### Exercise directions
Can you set down, exactly as they appear below, the lines from the opening of the material through the one bearing "ATOM 28 C C", minus the pictures?

### Source material
────────────────────────────────────────

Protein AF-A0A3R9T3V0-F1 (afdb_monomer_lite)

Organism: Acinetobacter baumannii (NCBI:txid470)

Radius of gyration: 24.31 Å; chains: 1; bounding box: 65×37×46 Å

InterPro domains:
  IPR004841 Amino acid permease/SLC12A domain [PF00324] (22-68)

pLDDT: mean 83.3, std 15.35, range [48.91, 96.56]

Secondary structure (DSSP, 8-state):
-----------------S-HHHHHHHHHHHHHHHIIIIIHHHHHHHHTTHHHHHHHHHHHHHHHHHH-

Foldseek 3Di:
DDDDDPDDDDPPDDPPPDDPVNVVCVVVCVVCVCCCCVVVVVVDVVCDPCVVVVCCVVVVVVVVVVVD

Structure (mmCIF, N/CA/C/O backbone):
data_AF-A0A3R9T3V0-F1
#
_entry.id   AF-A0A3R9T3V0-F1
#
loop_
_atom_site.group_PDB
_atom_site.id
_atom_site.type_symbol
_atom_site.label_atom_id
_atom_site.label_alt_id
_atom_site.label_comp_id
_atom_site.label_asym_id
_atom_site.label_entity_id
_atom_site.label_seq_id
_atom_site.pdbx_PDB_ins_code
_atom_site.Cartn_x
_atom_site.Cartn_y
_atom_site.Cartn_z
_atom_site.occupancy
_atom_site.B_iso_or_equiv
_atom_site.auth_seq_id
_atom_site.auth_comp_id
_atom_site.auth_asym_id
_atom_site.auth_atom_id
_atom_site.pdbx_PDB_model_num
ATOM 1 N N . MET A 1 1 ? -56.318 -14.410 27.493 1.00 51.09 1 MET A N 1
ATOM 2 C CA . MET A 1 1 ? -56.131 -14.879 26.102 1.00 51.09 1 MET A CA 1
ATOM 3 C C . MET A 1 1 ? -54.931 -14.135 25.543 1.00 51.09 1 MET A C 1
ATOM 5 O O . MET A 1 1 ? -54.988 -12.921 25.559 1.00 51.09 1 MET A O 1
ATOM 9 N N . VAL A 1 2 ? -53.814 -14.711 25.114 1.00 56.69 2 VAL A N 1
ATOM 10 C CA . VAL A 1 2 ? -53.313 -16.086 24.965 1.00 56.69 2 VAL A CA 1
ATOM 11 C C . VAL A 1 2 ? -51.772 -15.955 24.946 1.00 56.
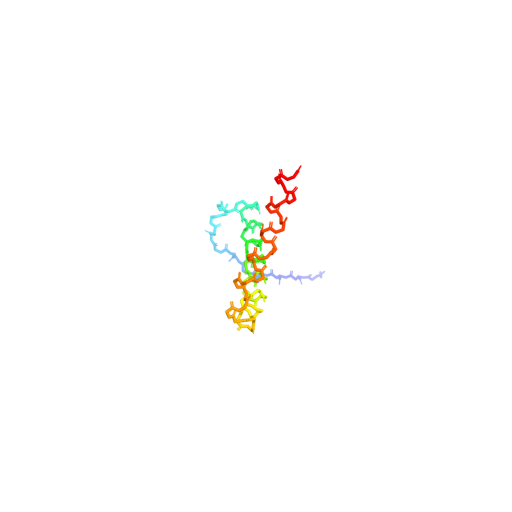69 2 VAL A C 1
ATOM 13 O O . VAL A 1 2 ? -51.255 -14.937 24.492 1.00 56.69 2 VAL A O 1
ATOM 16 N N . HIS A 1 3 ? -51.074 -16.957 25.487 1.00 65.88 3 HIS A N 1
ATOM 17 C CA . HIS A 1 3 ? -49.632 -17.211 25.350 1.00 65.88 3 HIS A CA 1
ATOM 18 C C . HIS A 1 3 ? -49.114 -17.015 23.921 1.00 65.88 3 HIS A C 1
ATOM 20 O O . HIS A 1 3 ? -49.767 -17.503 23.012 1.00 65.88 3 HIS A O 1
ATOM 26 N N . HIS A 1 4 ? -47.896 -16.495 23.749 1.00 55.03 4 HIS A N 1
ATOM 27 C CA . HIS A 1 4 ? -46.942 -17.091 22.805 1.00 55.03 4 HIS A CA 1
ATOM 28 C C . HIS A 1 4 ? -45.562 -17.131 23.457 1.00 55.03 4 HIS A C 1
ATOM 30 O O . HIS A 1 4 ? -44.892 -16.117 23.646 1.00 55.03 4 HIS A O 1
ATOM 36 N N . SER A 1 5 ? -45.224 -18.343 23.876 1.00 68.56 5 SER A N 1
ATOM 37 C CA . SER A 1 5 ? -43.898 -18.806 24.226 1.00 68.56 5 SER A CA 1
ATOM 38 C C . SER A 1 5 ? -43.131 -18.992 22.921 1.00 68.56 5 SER A C 1
ATOM 40 O O . SER A 1 5 ? -43.485 -19.871 22.145 1.00 68.56 5 SER A O 1
ATOM 42 N N . ASP A 1 6 ? -42.088 -18.203 22.696 1.00 55.19 6 ASP A N 1
ATOM 43 C CA . ASP A 1 6 ? -41.010 -18.596 21.791 1.00 55.19 6 ASP A CA 1
ATOM 44 C C . ASP A 1 6 ? -39.746 -18.728 22.635 1.00 55.19 6 ASP A C 1
ATOM 46 O O . ASP A 1 6 ? -38.922 -17.825 22.779 1.00 55.19 6 ASP A O 1
ATOM 50 N N . GLU A 1 7 ? -39.666 -19.888 23.278 1.00 62.25 7 GLU A N 1
ATOM 51 C CA . GLU A 1 7 ? -38.431 -20.451 23.787 1.00 62.25 7 GLU A CA 1
ATOM 52 C C . GLU A 1 7 ? -37.658 -20.988 22.579 1.00 62.25 7 GLU A C 1
ATOM 54 O O . GLU A 1 7 ? -38.005 -22.022 22.013 1.00 62.25 7 GLU A O 1
ATOM 59 N N . ALA A 1 8 ? -36.614 -20.279 22.154 1.00 51.81 8 ALA A N 1
ATOM 60 C CA . ALA A 1 8 ? -35.628 -20.845 21.249 1.00 51.81 8 ALA A CA 1
ATOM 61 C C . ALA A 1 8 ? -34.233 -20.319 21.581 1.00 51.81 8 ALA A C 1
ATOM 63 O O . ALA A 1 8 ? -33.858 -19.188 21.276 1.00 51.81 8 ALA A O 1
ATOM 64 N N . SER A 1 9 ? -33.453 -21.234 22.153 1.00 48.91 9 SER A N 1
ATOM 65 C CA . SER A 1 9 ? -32.000 -21.218 22.293 1.00 48.91 9 SER A CA 1
ATOM 66 C C . SER A 1 9 ? -31.428 -20.208 23.285 1.00 48.91 9 SER A C 1
ATOM 68 O O . SER A 1 9 ? -31.055 -19.090 22.946 1.00 48.91 9 SER A O 1
ATOM 70 N N . SER A 1 10 ? -31.238 -20.676 24.518 1.00 58.41 10 SER A N 1
ATOM 71 C CA . SER A 1 10 ? -30.092 -20.271 25.330 1.00 58.41 10 SER A CA 1
ATOM 72 C C . SER A 1 10 ? -28.823 -20.407 24.479 1.00 58.41 10 SER A C 1
ATOM 74 O O . SER A 1 10 ? -28.457 -21.538 24.142 1.00 58.41 10 SER A O 1
ATOM 76 N N . PRO A 1 11 ? -28.126 -19.316 24.109 1.00 56.91 11 PRO A N 1
ATOM 77 C CA . PRO A 1 11 ? -26.756 -19.451 23.683 1.00 56.91 11 PRO A CA 1
ATOM 78 C C . PRO A 1 11 ? -25.974 -19.701 24.961 1.00 56.91 11 PRO A C 1
ATOM 80 O O . PRO A 1 11 ? -25.778 -18.823 25.805 1.00 56.91 11 PRO A O 1
ATOM 83 N N . ASP A 1 12 ? -25.602 -20.960 25.090 1.00 56.50 12 ASP A N 1
ATOM 84 C CA . ASP A 1 12 ? -24.577 -21.442 25.979 1.00 56.50 12 ASP A CA 1
ATOM 85 C C . ASP A 1 12 ? -23.421 -20.436 26.077 1.00 56.50 12 ASP A C 1
ATOM 87 O O . ASP A 1 12 ? -23.087 -19.730 25.123 1.00 56.50 12 ASP A O 1
ATOM 91 N N . HIS A 1 13 ? -22.871 -20.354 27.277 1.00 52.94 13 HIS A N 1
ATOM 92 C CA . HIS A 1 13 ? -22.058 -19.298 27.869 1.00 52.94 13 HIS A CA 1
ATOM 93 C C . HIS A 1 13 ? -20.847 -18.842 27.017 1.00 52.94 13 HIS A C 1
ATOM 95 O O . HIS A 1 13 ? -19.686 -19.045 27.376 1.00 52.94 13 HIS A O 1
ATOM 101 N N . LEU A 1 14 ? -21.073 -18.178 25.881 1.00 61.41 14 LEU A N 1
ATOM 102 C CA . LEU A 1 14 ? -19.999 -17.603 25.085 1.00 61.41 14 LEU A CA 1
ATOM 103 C C . LEU A 1 14 ? -19.541 -16.340 25.807 1.00 61.41 14 LEU A C 1
ATOM 105 O O . LEU A 1 14 ? -20.235 -15.322 25.815 1.00 61.41 14 LEU A O 1
ATOM 109 N N . GLN A 1 15 ? -18.368 -16.406 26.442 1.00 59.03 15 GLN A N 1
ATOM 110 C CA . GLN A 1 15 ? -17.718 -15.220 26.988 1.00 59.03 15 GLN A CA 1
ATOM 111 C C . GLN A 1 15 ? -17.590 -14.218 25.834 1.00 59.03 15 GLN A C 1
ATOM 113 O O . GLN A 1 15 ? -16.754 -14.400 24.949 1.00 59.03 15 GLN A O 1
ATOM 118 N N . ARG A 1 16 ? -18.453 -13.190 25.808 1.00 65.81 16 ARG A N 1
ATOM 119 C CA . ARG A 1 16 ? -18.445 -12.081 24.841 1.00 65.81 16 ARG A CA 1
ATOM 120 C C . ARG A 1 16 ? -17.173 -11.253 25.046 1.00 65.81 16 ARG A C 1
ATOM 122 O O . ARG A 1 16 ? -17.209 -10.130 25.529 1.00 65.81 16 ARG A O 1
ATOM 129 N N . LYS A 1 17 ? -16.021 -11.838 24.715 1.00 69.12 17 LYS A N 1
ATOM 130 C CA . LYS A 1 17 ? -14.705 -11.195 24.756 1.00 69.12 17 LYS A CA 1
ATOM 131 C C . LYS A 1 17 ? -14.454 -10.345 23.516 1.00 69.12 17 LYS A C 1
ATOM 133 O O . LYS A 1 17 ? -13.599 -9.466 23.542 1.00 69.12 17 LYS A O 1
ATOM 138 N N . LEU A 1 18 ? -15.201 -10.585 22.436 1.00 74.12 18 LEU A N 1
ATOM 139 C CA . LEU A 1 18 ? -15.116 -9.792 21.218 1.00 74.12 18 LEU A CA 1
ATOM 140 C C . LEU A 1 18 ? -16.059 -8.595 21.323 1.00 74.12 18 LEU A C 1
ATOM 142 O O . LEU A 1 18 ? -17.276 -8.717 21.209 1.00 74.12 18 LEU A O 1
ATOM 146 N N . SER A 1 19 ? -15.464 -7.425 21.548 1.00 84.31 19 SER A N 1
ATOM 147 C CA . SER A 1 19 ? -16.153 -6.141 21.430 1.00 84.31 19 SER A CA 1
ATOM 148 C C . SER A 1 19 ? -16.728 -5.969 20.018 1.00 84.31 19 SER A C 1
ATOM 150 O O . SER A 1 19 ? -16.154 -6.468 19.048 1.00 84.31 19 SER A O 1
ATOM 152 N N . ASN A 1 20 ? -17.804 -5.189 19.879 1.00 84.81 20 ASN A N 1
ATOM 153 C CA . ASN A 1 20 ? -18.414 -4.847 18.587 1.00 84.81 20 ASN A CA 1
ATOM 154 C C . ASN A 1 20 ? -17.386 -4.371 17.544 1.00 84.81 20 ASN A C 1
ATOM 156 O O . ASN A 1 20 ? -17.507 -4.699 16.368 1.00 84.81 20 ASN A O 1
ATOM 160 N N . ARG A 1 21 ? -16.327 -3.670 17.976 1.00 91.06 21 ARG A N 1
ATOM 161 C CA . ARG A 1 21 ? -15.235 -3.238 17.086 1.00 91.06 21 ARG A CA 1
ATOM 162 C C . ARG A 1 21 ? -14.435 -4.409 16.509 1.00 91.06 21 ARG A C 1
ATOM 164 O O . ARG A 1 21 ? -14.114 -4.385 15.331 1.00 91.06 21 ARG A O 1
ATOM 171 N N . HIS A 1 22 ? -14.145 -5.444 17.300 1.00 90.88 22 HIS A N 1
ATOM 172 C CA . HIS A 1 22 ? -13.453 -6.639 16.800 1.00 90.88 22 HIS A CA 1
ATOM 173 C C . HIS A 1 22 ? -14.306 -7.376 15.771 1.00 90.88 22 HIS A C 1
ATOM 175 O O . HIS A 1 22 ? -13.804 -7.738 14.713 1.00 90.88 22 HIS A O 1
ATOM 181 N N . LEU A 1 23 ? -15.601 -7.543 16.049 1.00 90.62 23 LEU A N 1
ATOM 182 C CA . LEU A 1 23 ? -16.517 -8.186 15.109 1.00 90.62 23 LEU A CA 1
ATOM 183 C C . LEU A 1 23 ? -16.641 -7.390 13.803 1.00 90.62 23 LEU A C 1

────────────────────────────────────────

### Result
Protein AF-A0A3R9T3V0-F1 (afdb_monomer_lite)

Organism: Acinetobacter baumannii (NCBI:txid470)

Radius of gyration: 24.31 Å; chains: 1; bounding box: 65×37×46 Å

InterPro domains:
  IPR004841 Amino acid permease/SLC12A domain [PF00324] (22-68)

pLDDT: mean 83.3, std 15.35, range [48.91, 96.56]

Secondary structure (DSSP, 8-state):
-----------------S-HHHHHHHHHHHHHHHIIIIIHHHHHHHHTTHHHHHHHHHHHHHHHHHH-

Foldseek 3Di:
DDDDDPDDDDPPDDPPPDDPVNVVCVVVCVVCVCCCCVVVVVVDVVCDPCVVVVCCVVVVVVVVVVVD

Structure (mmCIF, N/CA/C/O backbone):
data_AF-A0A3R9T3V0-F1
#
_entry.id   AF-A0A3R9T3V0-F1
#
loop_
_atom_site.group_PDB
_atom_site.id
_atom_site.type_symbol
_atom_site.label_atom_id
_atom_site.label_alt_id
_atom_site.label_comp_id
_atom_site.label_asym_id
_atom_site.label_entity_id
_atom_site.label_seq_id
_atom_site.pdbx_PDB_ins_code
_atom_site.Cartn_x
_atom_site.Cartn_y
_atom_site.Cartn_z
_atom_site.occupancy
_atom_site.B_iso_or_equiv
_atom_site.auth_seq_id
_atom_site.auth_comp_id
_atom_site.auth_asym_id
_atom_site.auth_atom_id
_atom_site.pdbx_PDB_model_num
ATOM 1 N N . MET A 1 1 ? -56.318 -14.410 27.493 1.00 51.09 1 MET A N 1
ATOM 2 C CA . MET A 1 1 ? -56.131 -14.879 26.102 1.00 51.09 1 MET A CA 1
ATOM 3 C C . MET A 1 1 ? -54.931 -14.135 25.543 1.00 51.09 1 MET A C 1
ATOM 5 O O . MET A 1 1 ? -54.988 -12.921 25.559 1.00 51.09 1 MET A O 1
ATOM 9 N N . VAL A 1 2 ? -53.814 -14.711 25.114 1.00 56.69 2 VAL A N 1
ATOM 10 C CA . VAL A 1 2 ? -53.313 -16.086 24.965 1.00 56.69 2 VAL A CA 1
ATOM 11 C C . VAL A 1 2 ? -51.772 -15.955 24.946 1.00 56.
69 2 VAL A C 1
ATOM 13 O O . VAL A 1 2 ? -51.255 -14.937 24.492 1.00 56.69 2 VAL A O 1
ATOM 16 N N . HIS A 1 3 ? -51.074 -16.957 25.487 1.00 65.88 3 HIS A N 1
ATOM 17 C CA . HIS A 1 3 ? -49.632 -17.211 25.350 1.00 65.88 3 HIS A CA 1
ATOM 18 C C . HIS A 1 3 ? -49.114 -17.015 23.921 1.00 65.88 3 HIS A C 1
ATOM 20 O O . HIS A 1 3 ? -49.767 -17.503 23.012 1.00 65.88 3 HIS A O 1
ATOM 26 N N . HIS A 1 4 ? -47.896 -16.495 23.749 1.00 55.03 4 HIS A N 1
ATOM 27 C CA . HIS A 1 4 ? -46.942 -17.091 22.805 1.00 55.03 4 HIS A CA 1
ATOM 28 C C . HIS A 1 4 ? -45.562 -17.131 23.457 1.00 55.03 4 HIS A C 1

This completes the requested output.